You then call fscanf() again, using another %[ directive, but this
one says "read and convert at least one, and as many as possible,
\r or \n characters". Since the previous conversion will have read
and converted everything that is not a \r or \n, the only possible
character in the stream at this point is \r or \n. Thus, if there
are any characters to read at all, the %[ directive will definitely
succeed. The only other possibility is that getc(fp) will return
EOF (due to input error or end-of-file), rather than returning a
'\r' or '\n' character; in that case, the fscanf() call itself will
return EOF, and the "break" will terminate the loop.

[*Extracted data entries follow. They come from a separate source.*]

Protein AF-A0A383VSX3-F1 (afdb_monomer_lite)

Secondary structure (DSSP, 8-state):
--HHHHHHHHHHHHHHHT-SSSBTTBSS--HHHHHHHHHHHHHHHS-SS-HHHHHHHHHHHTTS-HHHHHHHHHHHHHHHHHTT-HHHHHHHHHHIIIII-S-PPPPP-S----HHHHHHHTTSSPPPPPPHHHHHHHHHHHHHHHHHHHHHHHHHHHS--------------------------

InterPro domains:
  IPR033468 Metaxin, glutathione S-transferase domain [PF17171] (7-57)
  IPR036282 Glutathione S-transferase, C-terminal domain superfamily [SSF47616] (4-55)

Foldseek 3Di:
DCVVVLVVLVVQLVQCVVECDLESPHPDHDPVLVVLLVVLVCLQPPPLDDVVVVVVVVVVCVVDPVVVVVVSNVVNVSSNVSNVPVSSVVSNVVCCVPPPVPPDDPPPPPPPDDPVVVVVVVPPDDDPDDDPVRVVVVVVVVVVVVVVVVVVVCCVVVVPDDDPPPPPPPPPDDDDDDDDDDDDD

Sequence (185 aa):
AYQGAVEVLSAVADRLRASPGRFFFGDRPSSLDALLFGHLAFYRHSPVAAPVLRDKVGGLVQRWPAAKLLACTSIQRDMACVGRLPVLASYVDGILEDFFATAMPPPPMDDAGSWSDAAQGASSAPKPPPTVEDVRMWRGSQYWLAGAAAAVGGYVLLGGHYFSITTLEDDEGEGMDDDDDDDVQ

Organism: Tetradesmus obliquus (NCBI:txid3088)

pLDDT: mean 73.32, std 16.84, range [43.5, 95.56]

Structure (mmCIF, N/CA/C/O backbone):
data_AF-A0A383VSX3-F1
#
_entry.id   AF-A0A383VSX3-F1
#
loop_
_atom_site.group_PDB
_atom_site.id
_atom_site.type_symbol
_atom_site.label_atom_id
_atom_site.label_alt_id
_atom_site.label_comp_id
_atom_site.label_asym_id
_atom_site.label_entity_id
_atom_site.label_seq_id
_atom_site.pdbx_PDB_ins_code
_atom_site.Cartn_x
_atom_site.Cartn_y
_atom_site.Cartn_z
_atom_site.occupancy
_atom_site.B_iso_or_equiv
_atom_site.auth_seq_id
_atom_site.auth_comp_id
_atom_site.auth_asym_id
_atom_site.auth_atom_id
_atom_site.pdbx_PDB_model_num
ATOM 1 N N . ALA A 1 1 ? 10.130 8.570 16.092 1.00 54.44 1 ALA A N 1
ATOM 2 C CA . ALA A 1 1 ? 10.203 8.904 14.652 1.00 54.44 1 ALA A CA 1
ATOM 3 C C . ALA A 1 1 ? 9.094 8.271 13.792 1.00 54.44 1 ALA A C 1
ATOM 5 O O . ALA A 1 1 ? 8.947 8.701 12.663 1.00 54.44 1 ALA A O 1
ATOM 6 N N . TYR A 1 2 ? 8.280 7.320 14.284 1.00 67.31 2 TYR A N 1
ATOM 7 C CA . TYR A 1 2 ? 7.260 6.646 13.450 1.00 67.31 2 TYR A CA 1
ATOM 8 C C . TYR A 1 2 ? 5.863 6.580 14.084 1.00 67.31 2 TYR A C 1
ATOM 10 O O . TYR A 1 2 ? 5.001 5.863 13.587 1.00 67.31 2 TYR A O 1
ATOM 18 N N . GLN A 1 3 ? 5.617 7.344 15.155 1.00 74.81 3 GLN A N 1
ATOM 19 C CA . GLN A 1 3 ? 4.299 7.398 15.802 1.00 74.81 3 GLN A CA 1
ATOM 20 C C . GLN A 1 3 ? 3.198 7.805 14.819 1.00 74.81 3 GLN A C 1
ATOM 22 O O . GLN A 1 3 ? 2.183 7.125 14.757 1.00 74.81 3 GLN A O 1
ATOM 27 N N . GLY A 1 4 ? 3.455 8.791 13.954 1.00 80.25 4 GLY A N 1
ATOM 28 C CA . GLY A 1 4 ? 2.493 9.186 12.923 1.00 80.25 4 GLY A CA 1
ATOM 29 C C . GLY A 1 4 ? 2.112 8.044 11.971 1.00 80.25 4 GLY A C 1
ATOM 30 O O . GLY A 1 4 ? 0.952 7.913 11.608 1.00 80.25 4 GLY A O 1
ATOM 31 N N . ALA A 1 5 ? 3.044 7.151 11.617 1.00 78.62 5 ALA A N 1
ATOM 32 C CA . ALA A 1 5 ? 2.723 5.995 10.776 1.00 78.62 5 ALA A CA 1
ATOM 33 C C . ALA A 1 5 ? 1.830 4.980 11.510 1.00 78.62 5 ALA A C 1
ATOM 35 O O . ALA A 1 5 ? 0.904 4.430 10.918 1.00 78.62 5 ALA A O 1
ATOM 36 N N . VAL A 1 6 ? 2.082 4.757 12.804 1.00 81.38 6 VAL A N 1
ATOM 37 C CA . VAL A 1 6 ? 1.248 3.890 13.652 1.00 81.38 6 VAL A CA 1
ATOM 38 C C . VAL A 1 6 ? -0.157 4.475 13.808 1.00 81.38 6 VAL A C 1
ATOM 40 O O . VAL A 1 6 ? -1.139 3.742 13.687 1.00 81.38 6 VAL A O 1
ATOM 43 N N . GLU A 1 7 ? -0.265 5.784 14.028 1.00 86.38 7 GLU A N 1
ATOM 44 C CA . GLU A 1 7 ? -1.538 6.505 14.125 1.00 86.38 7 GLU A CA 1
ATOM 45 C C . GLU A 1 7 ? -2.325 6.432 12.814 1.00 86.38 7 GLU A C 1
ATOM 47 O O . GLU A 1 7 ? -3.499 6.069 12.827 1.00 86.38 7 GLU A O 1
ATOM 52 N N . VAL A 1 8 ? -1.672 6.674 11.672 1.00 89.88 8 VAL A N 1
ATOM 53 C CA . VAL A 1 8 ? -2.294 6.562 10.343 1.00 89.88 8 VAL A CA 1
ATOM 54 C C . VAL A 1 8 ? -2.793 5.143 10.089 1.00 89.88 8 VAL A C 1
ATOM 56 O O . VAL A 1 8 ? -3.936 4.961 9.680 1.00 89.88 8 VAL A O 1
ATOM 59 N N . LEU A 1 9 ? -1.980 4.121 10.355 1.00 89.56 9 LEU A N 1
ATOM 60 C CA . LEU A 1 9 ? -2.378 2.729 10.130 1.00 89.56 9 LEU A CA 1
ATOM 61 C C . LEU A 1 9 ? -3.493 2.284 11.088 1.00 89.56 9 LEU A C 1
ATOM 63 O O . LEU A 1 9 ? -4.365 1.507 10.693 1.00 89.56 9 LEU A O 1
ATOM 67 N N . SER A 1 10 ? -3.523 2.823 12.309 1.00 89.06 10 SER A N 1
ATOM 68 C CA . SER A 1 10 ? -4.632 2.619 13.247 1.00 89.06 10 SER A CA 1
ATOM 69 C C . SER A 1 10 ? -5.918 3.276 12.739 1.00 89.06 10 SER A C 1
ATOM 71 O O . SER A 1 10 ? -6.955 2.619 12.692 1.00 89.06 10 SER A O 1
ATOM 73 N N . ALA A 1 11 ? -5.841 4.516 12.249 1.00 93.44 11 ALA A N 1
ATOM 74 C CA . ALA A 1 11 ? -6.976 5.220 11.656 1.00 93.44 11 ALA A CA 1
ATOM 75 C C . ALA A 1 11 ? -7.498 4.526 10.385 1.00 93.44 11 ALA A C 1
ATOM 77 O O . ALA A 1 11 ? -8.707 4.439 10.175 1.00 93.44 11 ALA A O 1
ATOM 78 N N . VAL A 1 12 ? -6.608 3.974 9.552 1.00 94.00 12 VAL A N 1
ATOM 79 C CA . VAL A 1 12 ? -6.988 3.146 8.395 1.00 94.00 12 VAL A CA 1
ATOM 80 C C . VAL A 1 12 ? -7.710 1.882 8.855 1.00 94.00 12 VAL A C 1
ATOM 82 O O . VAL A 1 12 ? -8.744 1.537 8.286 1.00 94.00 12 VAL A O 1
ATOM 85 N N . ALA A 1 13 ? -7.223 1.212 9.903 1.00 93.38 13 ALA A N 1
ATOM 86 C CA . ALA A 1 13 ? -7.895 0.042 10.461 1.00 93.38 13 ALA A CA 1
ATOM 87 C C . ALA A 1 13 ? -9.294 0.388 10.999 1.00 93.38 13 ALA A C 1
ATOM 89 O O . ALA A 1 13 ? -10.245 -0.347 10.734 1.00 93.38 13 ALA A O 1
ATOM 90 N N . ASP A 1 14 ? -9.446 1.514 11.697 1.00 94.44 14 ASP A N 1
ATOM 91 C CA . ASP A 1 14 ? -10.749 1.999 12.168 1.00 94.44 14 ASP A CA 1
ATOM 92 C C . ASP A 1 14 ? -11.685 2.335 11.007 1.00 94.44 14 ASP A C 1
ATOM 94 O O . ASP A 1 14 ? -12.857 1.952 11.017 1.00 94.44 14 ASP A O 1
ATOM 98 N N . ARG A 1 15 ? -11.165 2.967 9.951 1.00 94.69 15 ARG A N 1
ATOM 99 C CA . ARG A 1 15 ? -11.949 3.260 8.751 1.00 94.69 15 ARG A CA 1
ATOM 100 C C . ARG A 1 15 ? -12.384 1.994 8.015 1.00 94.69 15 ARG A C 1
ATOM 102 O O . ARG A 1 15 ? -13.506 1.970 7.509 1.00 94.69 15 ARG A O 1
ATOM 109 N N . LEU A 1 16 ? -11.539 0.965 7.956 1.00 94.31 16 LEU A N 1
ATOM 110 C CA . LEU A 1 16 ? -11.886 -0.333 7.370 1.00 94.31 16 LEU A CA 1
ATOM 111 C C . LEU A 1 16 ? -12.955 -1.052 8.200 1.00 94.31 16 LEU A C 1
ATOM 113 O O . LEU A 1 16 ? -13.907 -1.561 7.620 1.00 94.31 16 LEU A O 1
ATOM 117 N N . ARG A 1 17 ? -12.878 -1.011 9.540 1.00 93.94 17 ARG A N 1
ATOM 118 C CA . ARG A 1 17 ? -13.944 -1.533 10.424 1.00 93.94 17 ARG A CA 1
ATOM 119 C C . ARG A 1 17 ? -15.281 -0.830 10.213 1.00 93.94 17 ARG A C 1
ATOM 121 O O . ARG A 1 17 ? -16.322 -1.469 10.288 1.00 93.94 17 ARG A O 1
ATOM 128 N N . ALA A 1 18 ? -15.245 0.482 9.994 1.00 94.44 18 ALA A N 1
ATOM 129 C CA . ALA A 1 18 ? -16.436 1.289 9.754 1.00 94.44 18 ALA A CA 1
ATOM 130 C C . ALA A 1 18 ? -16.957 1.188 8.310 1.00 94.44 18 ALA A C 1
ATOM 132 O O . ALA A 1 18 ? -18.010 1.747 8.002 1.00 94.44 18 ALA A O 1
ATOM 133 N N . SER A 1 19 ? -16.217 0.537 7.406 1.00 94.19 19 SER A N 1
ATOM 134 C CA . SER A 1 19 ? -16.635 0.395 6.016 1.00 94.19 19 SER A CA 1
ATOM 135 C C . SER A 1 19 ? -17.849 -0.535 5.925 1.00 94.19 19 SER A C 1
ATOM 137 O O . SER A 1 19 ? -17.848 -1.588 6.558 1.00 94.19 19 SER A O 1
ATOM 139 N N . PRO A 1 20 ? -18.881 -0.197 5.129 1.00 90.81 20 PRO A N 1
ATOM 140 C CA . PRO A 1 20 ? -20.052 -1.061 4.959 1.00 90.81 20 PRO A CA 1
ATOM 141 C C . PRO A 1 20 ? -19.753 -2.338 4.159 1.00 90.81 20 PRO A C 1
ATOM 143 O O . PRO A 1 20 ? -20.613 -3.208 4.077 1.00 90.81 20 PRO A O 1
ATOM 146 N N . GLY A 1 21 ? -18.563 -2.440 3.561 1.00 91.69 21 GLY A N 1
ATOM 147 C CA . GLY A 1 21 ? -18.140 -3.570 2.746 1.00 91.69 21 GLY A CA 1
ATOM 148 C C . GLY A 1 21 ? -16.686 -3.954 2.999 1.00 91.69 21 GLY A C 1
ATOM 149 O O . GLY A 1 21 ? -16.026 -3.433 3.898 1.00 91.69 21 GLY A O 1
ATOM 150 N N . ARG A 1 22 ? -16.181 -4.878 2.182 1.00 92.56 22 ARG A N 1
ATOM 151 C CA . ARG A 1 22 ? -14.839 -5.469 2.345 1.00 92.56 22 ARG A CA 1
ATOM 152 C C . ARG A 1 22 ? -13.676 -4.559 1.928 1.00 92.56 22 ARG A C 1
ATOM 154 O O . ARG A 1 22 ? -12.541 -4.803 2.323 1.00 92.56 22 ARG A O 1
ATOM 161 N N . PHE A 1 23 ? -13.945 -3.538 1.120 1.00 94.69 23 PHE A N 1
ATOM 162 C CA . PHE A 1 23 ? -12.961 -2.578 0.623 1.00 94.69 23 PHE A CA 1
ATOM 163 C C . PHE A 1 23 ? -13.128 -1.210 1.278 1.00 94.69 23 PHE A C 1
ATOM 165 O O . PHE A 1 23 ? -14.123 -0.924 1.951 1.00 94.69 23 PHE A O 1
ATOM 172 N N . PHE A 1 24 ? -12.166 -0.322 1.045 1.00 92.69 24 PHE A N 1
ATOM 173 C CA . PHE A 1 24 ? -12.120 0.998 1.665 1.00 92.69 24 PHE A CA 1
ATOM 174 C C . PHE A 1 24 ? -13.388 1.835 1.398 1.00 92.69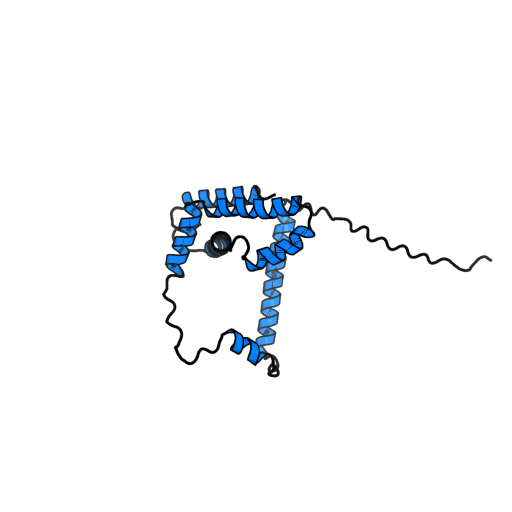 24 PHE A C 1
ATOM 176 O O . PHE A 1 24 ? -13.873 2.536 2.290 1.00 92.69 24 PHE A O 1
ATOM 183 N N . PHE A 1 25 ? -13.973 1.730 0.199 1.00 93.44 25 PHE A N 1
ATOM 184 C CA . PHE A 1 25 ? -15.180 2.468 -0.209 1.00 93.44 25 PHE A CA 1
ATOM 185 C C . PHE A 1 25 ? -16.439 1.593 -0.381 1.00 93.44 25 PHE A C 1
ATOM 187 O O . PHE A 1 25 ? -17.389 2.025 -1.030 1.00 93.44 25 PHE A O 1
ATOM 194 N N . GLY A 1 26 ? -16.475 0.386 0.195 1.00 93.31 26 GLY A N 1
ATOM 195 C CA . GLY A 1 26 ? -17.633 -0.517 0.125 1.00 93.31 26 GLY A CA 1
ATOM 196 C C . GLY A 1 26 ? -17.278 -1.878 -0.468 1.00 93.31 26 GLY A C 1
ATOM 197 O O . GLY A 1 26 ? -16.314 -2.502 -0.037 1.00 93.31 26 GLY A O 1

Since the
loop does not terminate, we can assume that fscanf() does find at
least one \r or \n, and writes them into the array h[]. (Thus, if
there are 37 '\r' characters followed by 3 '\n's followed by 9
'\r's followed by 'x' or EOF, h[] will have 37+3+9+1 = 50 bytes
written into it.) The fscanf() call will then return 1 -- the
only possible return values are EOF and 1, in this case. Hence
the test fscanf(...)==EOF is sufficient, unlike the initial one in
the while loop.
If the fscanf() does return 1, we know that the fscanf() stopped
at either a non-\r non-\n character, or it encountered EOF. Thus,
subsequent trips through the while loop's test will have a return
value from fscanf() of either EOF or 1. Only the very first
fscanf() performed can return 0 (when the file begins with a
'\r' or '\n' character).
All of this may leave the original poster with the question of what
he *should* code, instead of the above; but no one can really answer
that, as he has not expressed a goal, merely a question about the
loop. I can make a guess here (that the goal is to remove all
'\n' and/or '\r' characters from a binary file), but it is just a
guess, and it seems a little unlikely.